Beckett was still studying the Ancient diagnostic scanner, a faint professional frown creasing his brow. John started to ask something and saw Beckett’s face change, caught the unguarded moment when the scanner showed Beckett something he must have suspected but had been hoping not to see. Well, crap, John thought, cold settling in the pit of his stomach. The ATA was getting louder and more int
rusive; it wasn’t just his imagination, or that there was less ambient noise here to drown it out, or that there was so much active Ancient technology in the medlab. Something was changing in his body and brain chemistry again, and from Beckett’s expression, it wasn’t good.
Beckett cleared his throat; his professional mask was back in place, but the lines on his face were etched a little deeper. “Major Sheppard, I need to talk to you in private.”
“Carson, I don’t have time, and I don’t want to know,” John said. Dr. Biro had finished with the blood sample, and he pulled away from her automatic attempt to put a bandage over the puncture; without one it was just one more bloody scratch on his arm and he didn’t want anything to draw Dorane’s attention to it. Watching Beckett worriedly, Biro barely noticed. Though she hadn’t seen the scanner, she must have caught the same implication from Beckett’s expression. “Not unless it’s going to happen in the next five minutes.”
Beckett winced. He said, “I haven’t even looked at your blood sample yet. We don’t know—”
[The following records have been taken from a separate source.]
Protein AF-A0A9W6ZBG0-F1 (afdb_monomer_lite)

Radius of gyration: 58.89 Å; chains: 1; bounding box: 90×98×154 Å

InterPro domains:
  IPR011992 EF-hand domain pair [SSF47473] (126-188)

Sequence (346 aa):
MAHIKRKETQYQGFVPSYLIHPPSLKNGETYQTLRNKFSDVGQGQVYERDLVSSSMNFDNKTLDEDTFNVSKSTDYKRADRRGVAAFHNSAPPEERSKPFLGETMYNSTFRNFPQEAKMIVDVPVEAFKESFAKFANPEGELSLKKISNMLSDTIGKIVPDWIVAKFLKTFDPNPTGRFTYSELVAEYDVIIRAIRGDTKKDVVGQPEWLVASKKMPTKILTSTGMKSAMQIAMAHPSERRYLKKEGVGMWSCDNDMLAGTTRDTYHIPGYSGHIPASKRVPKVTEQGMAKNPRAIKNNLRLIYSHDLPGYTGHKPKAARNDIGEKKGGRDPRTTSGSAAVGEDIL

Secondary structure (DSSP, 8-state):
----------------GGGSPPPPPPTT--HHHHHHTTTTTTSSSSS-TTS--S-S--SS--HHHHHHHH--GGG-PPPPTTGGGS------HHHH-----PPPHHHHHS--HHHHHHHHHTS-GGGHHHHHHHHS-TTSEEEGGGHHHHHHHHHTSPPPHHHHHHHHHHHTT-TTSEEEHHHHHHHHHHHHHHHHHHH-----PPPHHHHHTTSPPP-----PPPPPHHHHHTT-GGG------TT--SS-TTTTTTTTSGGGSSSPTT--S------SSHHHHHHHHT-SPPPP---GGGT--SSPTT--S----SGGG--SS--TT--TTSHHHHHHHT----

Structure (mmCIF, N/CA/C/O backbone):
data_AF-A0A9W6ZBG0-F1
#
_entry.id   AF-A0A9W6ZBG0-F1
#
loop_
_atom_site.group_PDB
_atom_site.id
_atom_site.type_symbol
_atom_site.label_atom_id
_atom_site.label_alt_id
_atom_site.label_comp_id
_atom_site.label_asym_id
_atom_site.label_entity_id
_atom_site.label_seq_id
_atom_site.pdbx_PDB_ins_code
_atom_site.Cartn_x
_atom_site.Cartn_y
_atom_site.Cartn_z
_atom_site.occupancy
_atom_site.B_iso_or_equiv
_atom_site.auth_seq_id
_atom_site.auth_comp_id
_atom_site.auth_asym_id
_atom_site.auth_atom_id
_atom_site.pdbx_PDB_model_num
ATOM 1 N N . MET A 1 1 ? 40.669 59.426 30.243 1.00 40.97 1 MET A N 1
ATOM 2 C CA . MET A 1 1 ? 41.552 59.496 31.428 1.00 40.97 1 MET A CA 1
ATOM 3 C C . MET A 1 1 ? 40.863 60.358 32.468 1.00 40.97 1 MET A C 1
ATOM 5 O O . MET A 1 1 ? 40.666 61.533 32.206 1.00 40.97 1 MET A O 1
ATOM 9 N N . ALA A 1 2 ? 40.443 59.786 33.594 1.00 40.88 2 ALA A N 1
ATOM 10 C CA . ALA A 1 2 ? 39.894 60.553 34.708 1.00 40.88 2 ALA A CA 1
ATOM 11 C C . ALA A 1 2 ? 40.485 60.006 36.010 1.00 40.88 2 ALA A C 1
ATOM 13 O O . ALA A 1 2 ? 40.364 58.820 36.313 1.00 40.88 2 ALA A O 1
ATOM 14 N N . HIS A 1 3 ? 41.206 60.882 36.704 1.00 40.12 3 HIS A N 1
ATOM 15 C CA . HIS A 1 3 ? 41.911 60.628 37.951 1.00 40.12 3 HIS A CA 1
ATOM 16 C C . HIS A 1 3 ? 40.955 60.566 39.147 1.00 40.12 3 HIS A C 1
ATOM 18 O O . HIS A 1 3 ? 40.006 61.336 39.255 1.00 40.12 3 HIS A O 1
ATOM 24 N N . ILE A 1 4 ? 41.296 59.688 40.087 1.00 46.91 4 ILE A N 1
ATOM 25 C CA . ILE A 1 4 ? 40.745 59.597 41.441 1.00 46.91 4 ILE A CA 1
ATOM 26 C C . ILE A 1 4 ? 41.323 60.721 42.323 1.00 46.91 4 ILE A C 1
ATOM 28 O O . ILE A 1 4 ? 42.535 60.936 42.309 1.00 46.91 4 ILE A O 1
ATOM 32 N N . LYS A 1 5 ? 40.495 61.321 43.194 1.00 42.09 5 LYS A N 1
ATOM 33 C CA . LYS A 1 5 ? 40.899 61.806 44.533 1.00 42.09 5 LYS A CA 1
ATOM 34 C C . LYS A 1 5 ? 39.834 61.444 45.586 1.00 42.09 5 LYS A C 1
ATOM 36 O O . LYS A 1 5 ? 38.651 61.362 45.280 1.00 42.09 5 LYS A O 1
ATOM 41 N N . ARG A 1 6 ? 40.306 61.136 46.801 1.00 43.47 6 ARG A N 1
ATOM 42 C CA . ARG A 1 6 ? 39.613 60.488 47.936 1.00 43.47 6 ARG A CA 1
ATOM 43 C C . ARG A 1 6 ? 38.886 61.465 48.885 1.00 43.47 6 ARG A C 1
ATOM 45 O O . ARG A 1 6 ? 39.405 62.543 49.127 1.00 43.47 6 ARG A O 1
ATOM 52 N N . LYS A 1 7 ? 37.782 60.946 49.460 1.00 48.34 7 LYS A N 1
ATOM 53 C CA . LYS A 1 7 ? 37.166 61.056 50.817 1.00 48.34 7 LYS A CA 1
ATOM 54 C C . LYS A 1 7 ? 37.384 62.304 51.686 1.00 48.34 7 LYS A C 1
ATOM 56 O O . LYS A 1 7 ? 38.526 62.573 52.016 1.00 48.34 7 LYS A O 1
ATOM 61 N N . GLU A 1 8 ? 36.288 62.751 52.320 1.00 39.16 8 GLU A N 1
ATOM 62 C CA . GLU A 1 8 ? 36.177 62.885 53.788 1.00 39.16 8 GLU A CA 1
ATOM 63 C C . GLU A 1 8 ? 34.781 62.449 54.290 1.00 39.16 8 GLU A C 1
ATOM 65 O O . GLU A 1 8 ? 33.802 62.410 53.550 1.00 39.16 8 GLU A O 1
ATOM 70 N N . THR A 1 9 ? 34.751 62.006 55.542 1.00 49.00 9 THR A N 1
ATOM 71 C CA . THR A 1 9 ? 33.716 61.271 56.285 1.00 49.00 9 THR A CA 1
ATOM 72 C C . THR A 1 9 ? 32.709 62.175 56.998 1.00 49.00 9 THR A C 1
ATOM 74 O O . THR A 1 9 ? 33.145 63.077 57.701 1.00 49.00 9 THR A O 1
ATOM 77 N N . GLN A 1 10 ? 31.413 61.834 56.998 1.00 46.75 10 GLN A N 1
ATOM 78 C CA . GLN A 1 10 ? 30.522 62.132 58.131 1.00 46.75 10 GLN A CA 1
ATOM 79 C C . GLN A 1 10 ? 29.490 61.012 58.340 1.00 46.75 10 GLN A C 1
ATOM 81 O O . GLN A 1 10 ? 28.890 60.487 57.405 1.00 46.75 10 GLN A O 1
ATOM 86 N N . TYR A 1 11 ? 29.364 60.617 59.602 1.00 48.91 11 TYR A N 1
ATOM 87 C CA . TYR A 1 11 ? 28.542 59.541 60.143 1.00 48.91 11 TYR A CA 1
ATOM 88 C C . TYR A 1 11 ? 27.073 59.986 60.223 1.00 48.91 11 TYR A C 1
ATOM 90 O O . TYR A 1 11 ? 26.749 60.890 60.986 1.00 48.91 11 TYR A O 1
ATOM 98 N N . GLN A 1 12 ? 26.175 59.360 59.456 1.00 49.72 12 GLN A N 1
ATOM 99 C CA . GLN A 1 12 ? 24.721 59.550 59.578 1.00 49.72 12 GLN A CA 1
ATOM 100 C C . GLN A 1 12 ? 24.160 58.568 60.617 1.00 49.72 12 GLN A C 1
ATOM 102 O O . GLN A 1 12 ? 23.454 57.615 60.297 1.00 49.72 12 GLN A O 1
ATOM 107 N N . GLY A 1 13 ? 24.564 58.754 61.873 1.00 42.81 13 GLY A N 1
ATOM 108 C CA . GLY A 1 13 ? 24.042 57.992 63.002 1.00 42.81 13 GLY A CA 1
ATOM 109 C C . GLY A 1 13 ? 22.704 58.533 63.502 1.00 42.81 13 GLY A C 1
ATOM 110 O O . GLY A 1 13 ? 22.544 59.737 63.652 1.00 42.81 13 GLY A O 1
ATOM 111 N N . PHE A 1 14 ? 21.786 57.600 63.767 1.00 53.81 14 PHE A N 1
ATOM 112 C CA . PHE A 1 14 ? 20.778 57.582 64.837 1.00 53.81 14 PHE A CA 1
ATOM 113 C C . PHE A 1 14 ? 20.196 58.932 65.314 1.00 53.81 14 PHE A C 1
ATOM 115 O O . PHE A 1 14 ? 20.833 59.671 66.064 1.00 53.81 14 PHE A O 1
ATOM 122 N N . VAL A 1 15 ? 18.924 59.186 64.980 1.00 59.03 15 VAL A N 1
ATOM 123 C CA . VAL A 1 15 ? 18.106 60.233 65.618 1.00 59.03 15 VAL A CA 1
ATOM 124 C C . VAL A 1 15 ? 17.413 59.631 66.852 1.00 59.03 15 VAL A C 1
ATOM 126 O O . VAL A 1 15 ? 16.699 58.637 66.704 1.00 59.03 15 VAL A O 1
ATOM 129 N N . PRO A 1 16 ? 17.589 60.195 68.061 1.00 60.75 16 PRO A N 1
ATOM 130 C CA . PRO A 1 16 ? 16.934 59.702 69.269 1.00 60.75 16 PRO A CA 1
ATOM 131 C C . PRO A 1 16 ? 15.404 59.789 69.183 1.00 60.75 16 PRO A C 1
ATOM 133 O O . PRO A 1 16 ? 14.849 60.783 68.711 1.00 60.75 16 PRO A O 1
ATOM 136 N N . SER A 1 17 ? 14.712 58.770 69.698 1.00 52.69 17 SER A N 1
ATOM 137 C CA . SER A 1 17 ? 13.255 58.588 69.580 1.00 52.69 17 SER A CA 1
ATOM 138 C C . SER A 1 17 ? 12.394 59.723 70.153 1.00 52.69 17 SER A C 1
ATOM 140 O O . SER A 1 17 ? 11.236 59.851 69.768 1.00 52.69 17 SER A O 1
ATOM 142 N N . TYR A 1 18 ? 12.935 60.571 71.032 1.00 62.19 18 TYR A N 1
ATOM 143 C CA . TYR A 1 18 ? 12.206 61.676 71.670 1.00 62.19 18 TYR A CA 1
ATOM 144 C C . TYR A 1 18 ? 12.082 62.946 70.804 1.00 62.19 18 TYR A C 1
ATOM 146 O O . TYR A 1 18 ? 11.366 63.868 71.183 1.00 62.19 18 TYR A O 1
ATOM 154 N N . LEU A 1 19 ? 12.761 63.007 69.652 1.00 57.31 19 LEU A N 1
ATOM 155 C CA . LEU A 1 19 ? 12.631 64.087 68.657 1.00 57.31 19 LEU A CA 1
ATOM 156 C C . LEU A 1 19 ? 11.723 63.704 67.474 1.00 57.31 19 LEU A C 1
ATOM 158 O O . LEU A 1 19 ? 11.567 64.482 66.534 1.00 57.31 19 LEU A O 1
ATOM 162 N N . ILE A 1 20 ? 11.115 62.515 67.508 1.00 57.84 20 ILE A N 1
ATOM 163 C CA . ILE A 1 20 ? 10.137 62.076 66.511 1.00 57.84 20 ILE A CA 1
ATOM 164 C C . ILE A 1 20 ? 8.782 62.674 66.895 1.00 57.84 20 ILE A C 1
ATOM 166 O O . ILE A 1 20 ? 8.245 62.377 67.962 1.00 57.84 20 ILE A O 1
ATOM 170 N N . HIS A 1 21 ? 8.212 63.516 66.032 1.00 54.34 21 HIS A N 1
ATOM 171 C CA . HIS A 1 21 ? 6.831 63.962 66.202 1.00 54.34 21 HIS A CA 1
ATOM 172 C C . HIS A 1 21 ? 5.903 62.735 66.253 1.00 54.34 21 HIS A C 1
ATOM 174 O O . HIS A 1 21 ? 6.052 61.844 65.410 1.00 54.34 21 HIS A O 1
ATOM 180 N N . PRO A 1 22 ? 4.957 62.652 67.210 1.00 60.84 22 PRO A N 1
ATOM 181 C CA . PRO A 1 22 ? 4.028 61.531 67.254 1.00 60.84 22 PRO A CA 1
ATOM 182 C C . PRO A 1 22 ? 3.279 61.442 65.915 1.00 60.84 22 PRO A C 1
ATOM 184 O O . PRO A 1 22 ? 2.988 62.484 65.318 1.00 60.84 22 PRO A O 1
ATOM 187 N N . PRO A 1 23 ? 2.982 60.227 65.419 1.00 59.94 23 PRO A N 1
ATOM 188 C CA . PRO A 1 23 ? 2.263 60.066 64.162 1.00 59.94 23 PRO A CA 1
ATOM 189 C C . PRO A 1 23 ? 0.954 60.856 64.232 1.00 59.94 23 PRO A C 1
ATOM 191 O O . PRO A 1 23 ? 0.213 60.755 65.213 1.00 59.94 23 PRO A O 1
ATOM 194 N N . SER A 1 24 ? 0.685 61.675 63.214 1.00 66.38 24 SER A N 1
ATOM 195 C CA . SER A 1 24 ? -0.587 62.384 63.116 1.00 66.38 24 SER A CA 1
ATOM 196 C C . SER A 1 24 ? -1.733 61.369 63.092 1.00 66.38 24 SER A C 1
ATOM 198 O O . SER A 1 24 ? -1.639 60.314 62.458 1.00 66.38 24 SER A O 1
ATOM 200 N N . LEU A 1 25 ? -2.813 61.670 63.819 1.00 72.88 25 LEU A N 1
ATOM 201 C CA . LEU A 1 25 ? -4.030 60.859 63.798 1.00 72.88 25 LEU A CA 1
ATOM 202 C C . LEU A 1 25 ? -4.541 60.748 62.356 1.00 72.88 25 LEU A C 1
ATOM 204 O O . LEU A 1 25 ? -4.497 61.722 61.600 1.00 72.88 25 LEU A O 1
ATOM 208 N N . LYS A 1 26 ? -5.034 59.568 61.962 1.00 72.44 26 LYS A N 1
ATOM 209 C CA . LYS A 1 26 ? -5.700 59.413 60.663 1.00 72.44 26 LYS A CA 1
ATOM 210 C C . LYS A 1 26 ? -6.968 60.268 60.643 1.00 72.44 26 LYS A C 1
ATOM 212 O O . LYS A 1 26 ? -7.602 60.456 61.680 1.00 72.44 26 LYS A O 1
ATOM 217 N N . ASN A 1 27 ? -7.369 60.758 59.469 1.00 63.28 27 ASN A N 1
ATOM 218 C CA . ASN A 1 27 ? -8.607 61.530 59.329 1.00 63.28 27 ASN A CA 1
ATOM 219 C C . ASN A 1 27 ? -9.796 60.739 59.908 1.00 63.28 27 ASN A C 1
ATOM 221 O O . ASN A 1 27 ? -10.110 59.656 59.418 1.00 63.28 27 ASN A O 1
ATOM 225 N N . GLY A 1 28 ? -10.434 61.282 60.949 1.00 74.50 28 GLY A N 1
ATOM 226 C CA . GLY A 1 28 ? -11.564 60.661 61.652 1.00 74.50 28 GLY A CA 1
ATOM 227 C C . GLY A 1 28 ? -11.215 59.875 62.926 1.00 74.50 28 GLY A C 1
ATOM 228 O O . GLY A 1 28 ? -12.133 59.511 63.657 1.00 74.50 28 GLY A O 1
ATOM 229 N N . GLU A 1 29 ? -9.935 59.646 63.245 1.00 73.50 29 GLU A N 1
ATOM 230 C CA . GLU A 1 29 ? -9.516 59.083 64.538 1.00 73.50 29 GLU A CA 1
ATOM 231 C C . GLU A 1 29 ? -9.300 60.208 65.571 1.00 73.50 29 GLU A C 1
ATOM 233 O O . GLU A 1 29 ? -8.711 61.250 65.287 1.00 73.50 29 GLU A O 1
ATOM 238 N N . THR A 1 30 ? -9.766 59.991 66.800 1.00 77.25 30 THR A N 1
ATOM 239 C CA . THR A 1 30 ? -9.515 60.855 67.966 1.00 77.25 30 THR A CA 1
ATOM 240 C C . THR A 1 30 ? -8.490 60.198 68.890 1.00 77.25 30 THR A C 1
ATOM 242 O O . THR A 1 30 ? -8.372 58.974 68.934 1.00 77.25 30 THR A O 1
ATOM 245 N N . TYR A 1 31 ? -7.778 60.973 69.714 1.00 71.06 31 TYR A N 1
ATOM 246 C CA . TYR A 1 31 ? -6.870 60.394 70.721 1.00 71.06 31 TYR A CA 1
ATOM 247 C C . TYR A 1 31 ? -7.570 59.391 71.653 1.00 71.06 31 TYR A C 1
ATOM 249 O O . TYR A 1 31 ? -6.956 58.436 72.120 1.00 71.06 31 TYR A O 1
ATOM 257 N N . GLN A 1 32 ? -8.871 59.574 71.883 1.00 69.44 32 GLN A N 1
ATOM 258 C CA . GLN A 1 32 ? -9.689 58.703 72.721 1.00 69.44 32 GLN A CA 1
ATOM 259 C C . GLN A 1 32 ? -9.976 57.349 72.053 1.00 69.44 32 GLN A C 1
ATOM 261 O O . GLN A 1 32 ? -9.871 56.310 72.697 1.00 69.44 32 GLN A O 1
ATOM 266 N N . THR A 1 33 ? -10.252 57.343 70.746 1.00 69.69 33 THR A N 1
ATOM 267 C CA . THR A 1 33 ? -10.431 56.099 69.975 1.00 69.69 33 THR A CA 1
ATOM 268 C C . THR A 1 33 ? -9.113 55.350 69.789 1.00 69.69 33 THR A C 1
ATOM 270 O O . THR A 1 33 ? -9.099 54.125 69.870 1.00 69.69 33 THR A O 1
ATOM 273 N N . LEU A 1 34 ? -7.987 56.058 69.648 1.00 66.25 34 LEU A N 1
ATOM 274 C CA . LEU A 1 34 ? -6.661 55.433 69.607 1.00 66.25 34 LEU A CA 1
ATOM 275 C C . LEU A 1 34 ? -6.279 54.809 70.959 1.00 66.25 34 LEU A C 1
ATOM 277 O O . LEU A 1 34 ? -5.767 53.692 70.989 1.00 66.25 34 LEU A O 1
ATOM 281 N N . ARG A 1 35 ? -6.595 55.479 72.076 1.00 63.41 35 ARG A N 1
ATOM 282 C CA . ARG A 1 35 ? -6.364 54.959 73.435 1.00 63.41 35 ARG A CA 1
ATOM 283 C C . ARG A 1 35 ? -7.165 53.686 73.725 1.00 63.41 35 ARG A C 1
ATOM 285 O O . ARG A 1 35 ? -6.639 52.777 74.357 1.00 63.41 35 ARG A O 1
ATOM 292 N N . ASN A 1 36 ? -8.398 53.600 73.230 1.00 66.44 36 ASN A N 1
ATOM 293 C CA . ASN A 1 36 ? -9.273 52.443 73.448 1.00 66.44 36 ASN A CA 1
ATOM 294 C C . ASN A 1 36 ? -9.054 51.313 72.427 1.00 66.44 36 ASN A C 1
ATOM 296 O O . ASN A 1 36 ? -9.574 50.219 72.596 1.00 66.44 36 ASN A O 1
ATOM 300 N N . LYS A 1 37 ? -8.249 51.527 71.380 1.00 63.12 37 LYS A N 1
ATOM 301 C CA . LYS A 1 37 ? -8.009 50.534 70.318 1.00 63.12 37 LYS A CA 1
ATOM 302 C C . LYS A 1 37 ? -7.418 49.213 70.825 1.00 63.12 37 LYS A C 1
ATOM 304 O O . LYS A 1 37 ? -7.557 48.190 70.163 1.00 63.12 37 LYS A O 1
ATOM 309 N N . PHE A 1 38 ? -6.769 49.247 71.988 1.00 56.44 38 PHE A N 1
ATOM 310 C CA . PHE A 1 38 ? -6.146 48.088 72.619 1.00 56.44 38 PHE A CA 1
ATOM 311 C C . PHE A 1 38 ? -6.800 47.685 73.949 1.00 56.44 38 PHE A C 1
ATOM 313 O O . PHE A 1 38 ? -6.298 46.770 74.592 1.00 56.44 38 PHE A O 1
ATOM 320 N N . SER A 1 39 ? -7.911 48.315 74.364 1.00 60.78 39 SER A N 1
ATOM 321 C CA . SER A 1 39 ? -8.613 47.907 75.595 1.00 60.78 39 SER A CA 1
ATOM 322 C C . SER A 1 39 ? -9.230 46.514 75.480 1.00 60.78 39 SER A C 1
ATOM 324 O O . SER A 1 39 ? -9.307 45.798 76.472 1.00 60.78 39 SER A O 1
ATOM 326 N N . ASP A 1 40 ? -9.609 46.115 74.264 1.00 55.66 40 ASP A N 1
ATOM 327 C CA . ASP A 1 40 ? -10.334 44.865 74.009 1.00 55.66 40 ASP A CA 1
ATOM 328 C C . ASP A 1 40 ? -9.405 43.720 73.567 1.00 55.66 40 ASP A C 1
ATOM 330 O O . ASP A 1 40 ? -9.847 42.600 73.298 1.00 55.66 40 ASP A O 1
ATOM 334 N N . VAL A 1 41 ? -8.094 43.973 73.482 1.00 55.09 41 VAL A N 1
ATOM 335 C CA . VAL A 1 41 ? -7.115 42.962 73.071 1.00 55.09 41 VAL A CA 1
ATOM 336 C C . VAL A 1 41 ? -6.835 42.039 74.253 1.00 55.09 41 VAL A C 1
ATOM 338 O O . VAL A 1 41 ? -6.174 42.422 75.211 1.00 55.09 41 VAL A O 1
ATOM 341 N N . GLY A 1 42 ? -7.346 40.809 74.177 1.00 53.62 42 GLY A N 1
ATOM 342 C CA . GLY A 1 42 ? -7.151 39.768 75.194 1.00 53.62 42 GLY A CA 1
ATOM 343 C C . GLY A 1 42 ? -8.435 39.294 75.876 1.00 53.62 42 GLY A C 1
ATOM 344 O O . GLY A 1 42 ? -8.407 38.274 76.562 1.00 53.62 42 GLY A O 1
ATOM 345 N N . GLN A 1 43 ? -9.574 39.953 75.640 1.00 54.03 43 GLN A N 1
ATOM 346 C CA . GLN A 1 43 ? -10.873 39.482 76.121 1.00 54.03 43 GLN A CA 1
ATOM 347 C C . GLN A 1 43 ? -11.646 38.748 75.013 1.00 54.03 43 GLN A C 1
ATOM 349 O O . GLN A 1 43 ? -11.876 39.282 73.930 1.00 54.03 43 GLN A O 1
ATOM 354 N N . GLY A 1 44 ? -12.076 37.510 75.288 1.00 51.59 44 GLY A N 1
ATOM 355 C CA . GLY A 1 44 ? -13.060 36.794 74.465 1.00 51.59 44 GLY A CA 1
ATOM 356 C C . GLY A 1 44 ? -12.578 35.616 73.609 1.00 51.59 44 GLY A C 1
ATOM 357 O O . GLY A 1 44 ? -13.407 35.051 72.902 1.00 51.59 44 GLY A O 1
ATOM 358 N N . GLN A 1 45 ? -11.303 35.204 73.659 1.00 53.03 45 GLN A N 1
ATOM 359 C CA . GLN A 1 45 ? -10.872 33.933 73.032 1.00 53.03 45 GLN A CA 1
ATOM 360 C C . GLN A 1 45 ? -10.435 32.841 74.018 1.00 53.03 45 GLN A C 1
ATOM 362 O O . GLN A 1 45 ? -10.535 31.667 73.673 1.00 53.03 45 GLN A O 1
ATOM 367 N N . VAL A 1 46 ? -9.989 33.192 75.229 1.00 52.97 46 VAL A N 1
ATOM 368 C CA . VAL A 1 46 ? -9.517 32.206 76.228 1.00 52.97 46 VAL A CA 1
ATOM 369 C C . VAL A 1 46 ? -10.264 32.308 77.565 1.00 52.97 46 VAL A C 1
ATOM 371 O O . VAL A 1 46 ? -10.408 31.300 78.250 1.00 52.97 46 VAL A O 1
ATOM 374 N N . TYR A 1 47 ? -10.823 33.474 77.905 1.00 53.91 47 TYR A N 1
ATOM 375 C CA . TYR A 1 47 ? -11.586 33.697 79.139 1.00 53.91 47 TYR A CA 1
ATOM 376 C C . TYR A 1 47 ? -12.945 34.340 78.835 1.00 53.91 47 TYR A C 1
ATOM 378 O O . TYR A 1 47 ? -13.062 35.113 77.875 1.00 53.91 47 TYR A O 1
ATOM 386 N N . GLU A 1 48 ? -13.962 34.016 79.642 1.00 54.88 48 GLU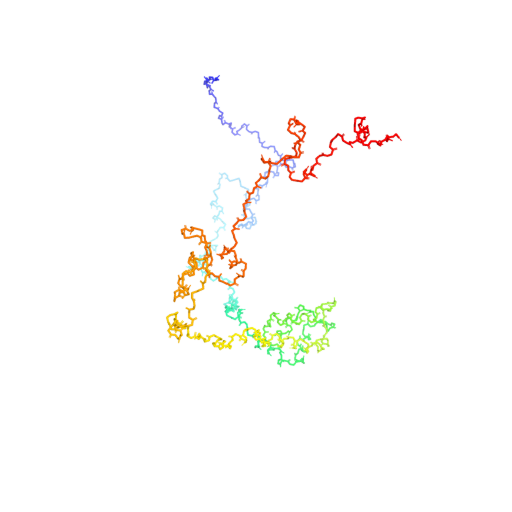 A N 1
ATOM 387 C CA . GLU A 1 48 ? -15.269 34.684 79.601 1.00 54.88 48 GLU A CA 1
ATOM 388 C C . GLU A 1 48 ? -15.095 36.195 79.800 1.00 54.88 48 GLU A C 1
ATOM 390 O O . GLU A 1 48 ? -14.263 36.650 80.594 1.00 54.88 48 GLU A O 1
ATOM 395 N N . ARG A 1 49 ? -15.855 36.973 79.020 1.00 50.78 49 ARG A N 1
ATOM 396 C CA . ARG A 1 49 ? -15.866 38.437 79.116 1.00 50.78 49 ARG A CA 1
ATOM 397 C C . ARG A 1 49 ? -16.225 38.820 80.559 1.00 50.78 49 ARG A C 1
ATOM 399 O O . ARG A 1 49 ? -17.129 38.219 81.125 1.00 50.78 49 ARG A O 1
ATOM 406 N N . ASP A 1 50 ? -15.486 39.780 81.116 1.00 54.41 50 ASP A N 1
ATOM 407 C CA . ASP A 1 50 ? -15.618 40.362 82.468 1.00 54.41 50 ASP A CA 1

John avoided his eyes. Okay, that means I’ve got more than five minutes. He didn’t want sympathy right now. Actually he did want it, a lot of it, he just didn’t have time for it. And he wasn’t sure he wanted it from the two people who, in a best case scenario, would be doing his autopsy. He shoved to his feet, suppressing the urge to ask them not to put him in the same freezer as the parts that were left of Steve the Wraith. “I’ve got to get back up there. Make sure Zelenka keeps that memory core safe. It’s the only thing Dorane seems to want more than us.”
As the others scrambled to gather emergency gear, Beckett followed as John led Bates, Audley, and Ramirez to the floor access panel that would take them down to the section below where they could reach the armory. It would be easier and faster for John to go back that way instead of going up and out again.
Waiting impatiently for Audley to pry up the panel, John felt something change in the direction of the central stairwell. It was that same weird tickly feeling in the back of his brain that had warned him about the Koan in the forest. He could tell there were a lot of them, and he could tell they were close but not too close, somewhere towards the inner portion of this section. He said, “There’s some Koan nearby; they’re probably gathering at the stairwell access to the main medlab corridor. Dorane must be getting ready to cut the power to this section.” He looked up to find all of them staring at him a little warily, except for Beckett, who looked like he was making mental notes. John told him, “Remember, let them take the medlab, just get everybody out through here and further down into the city.”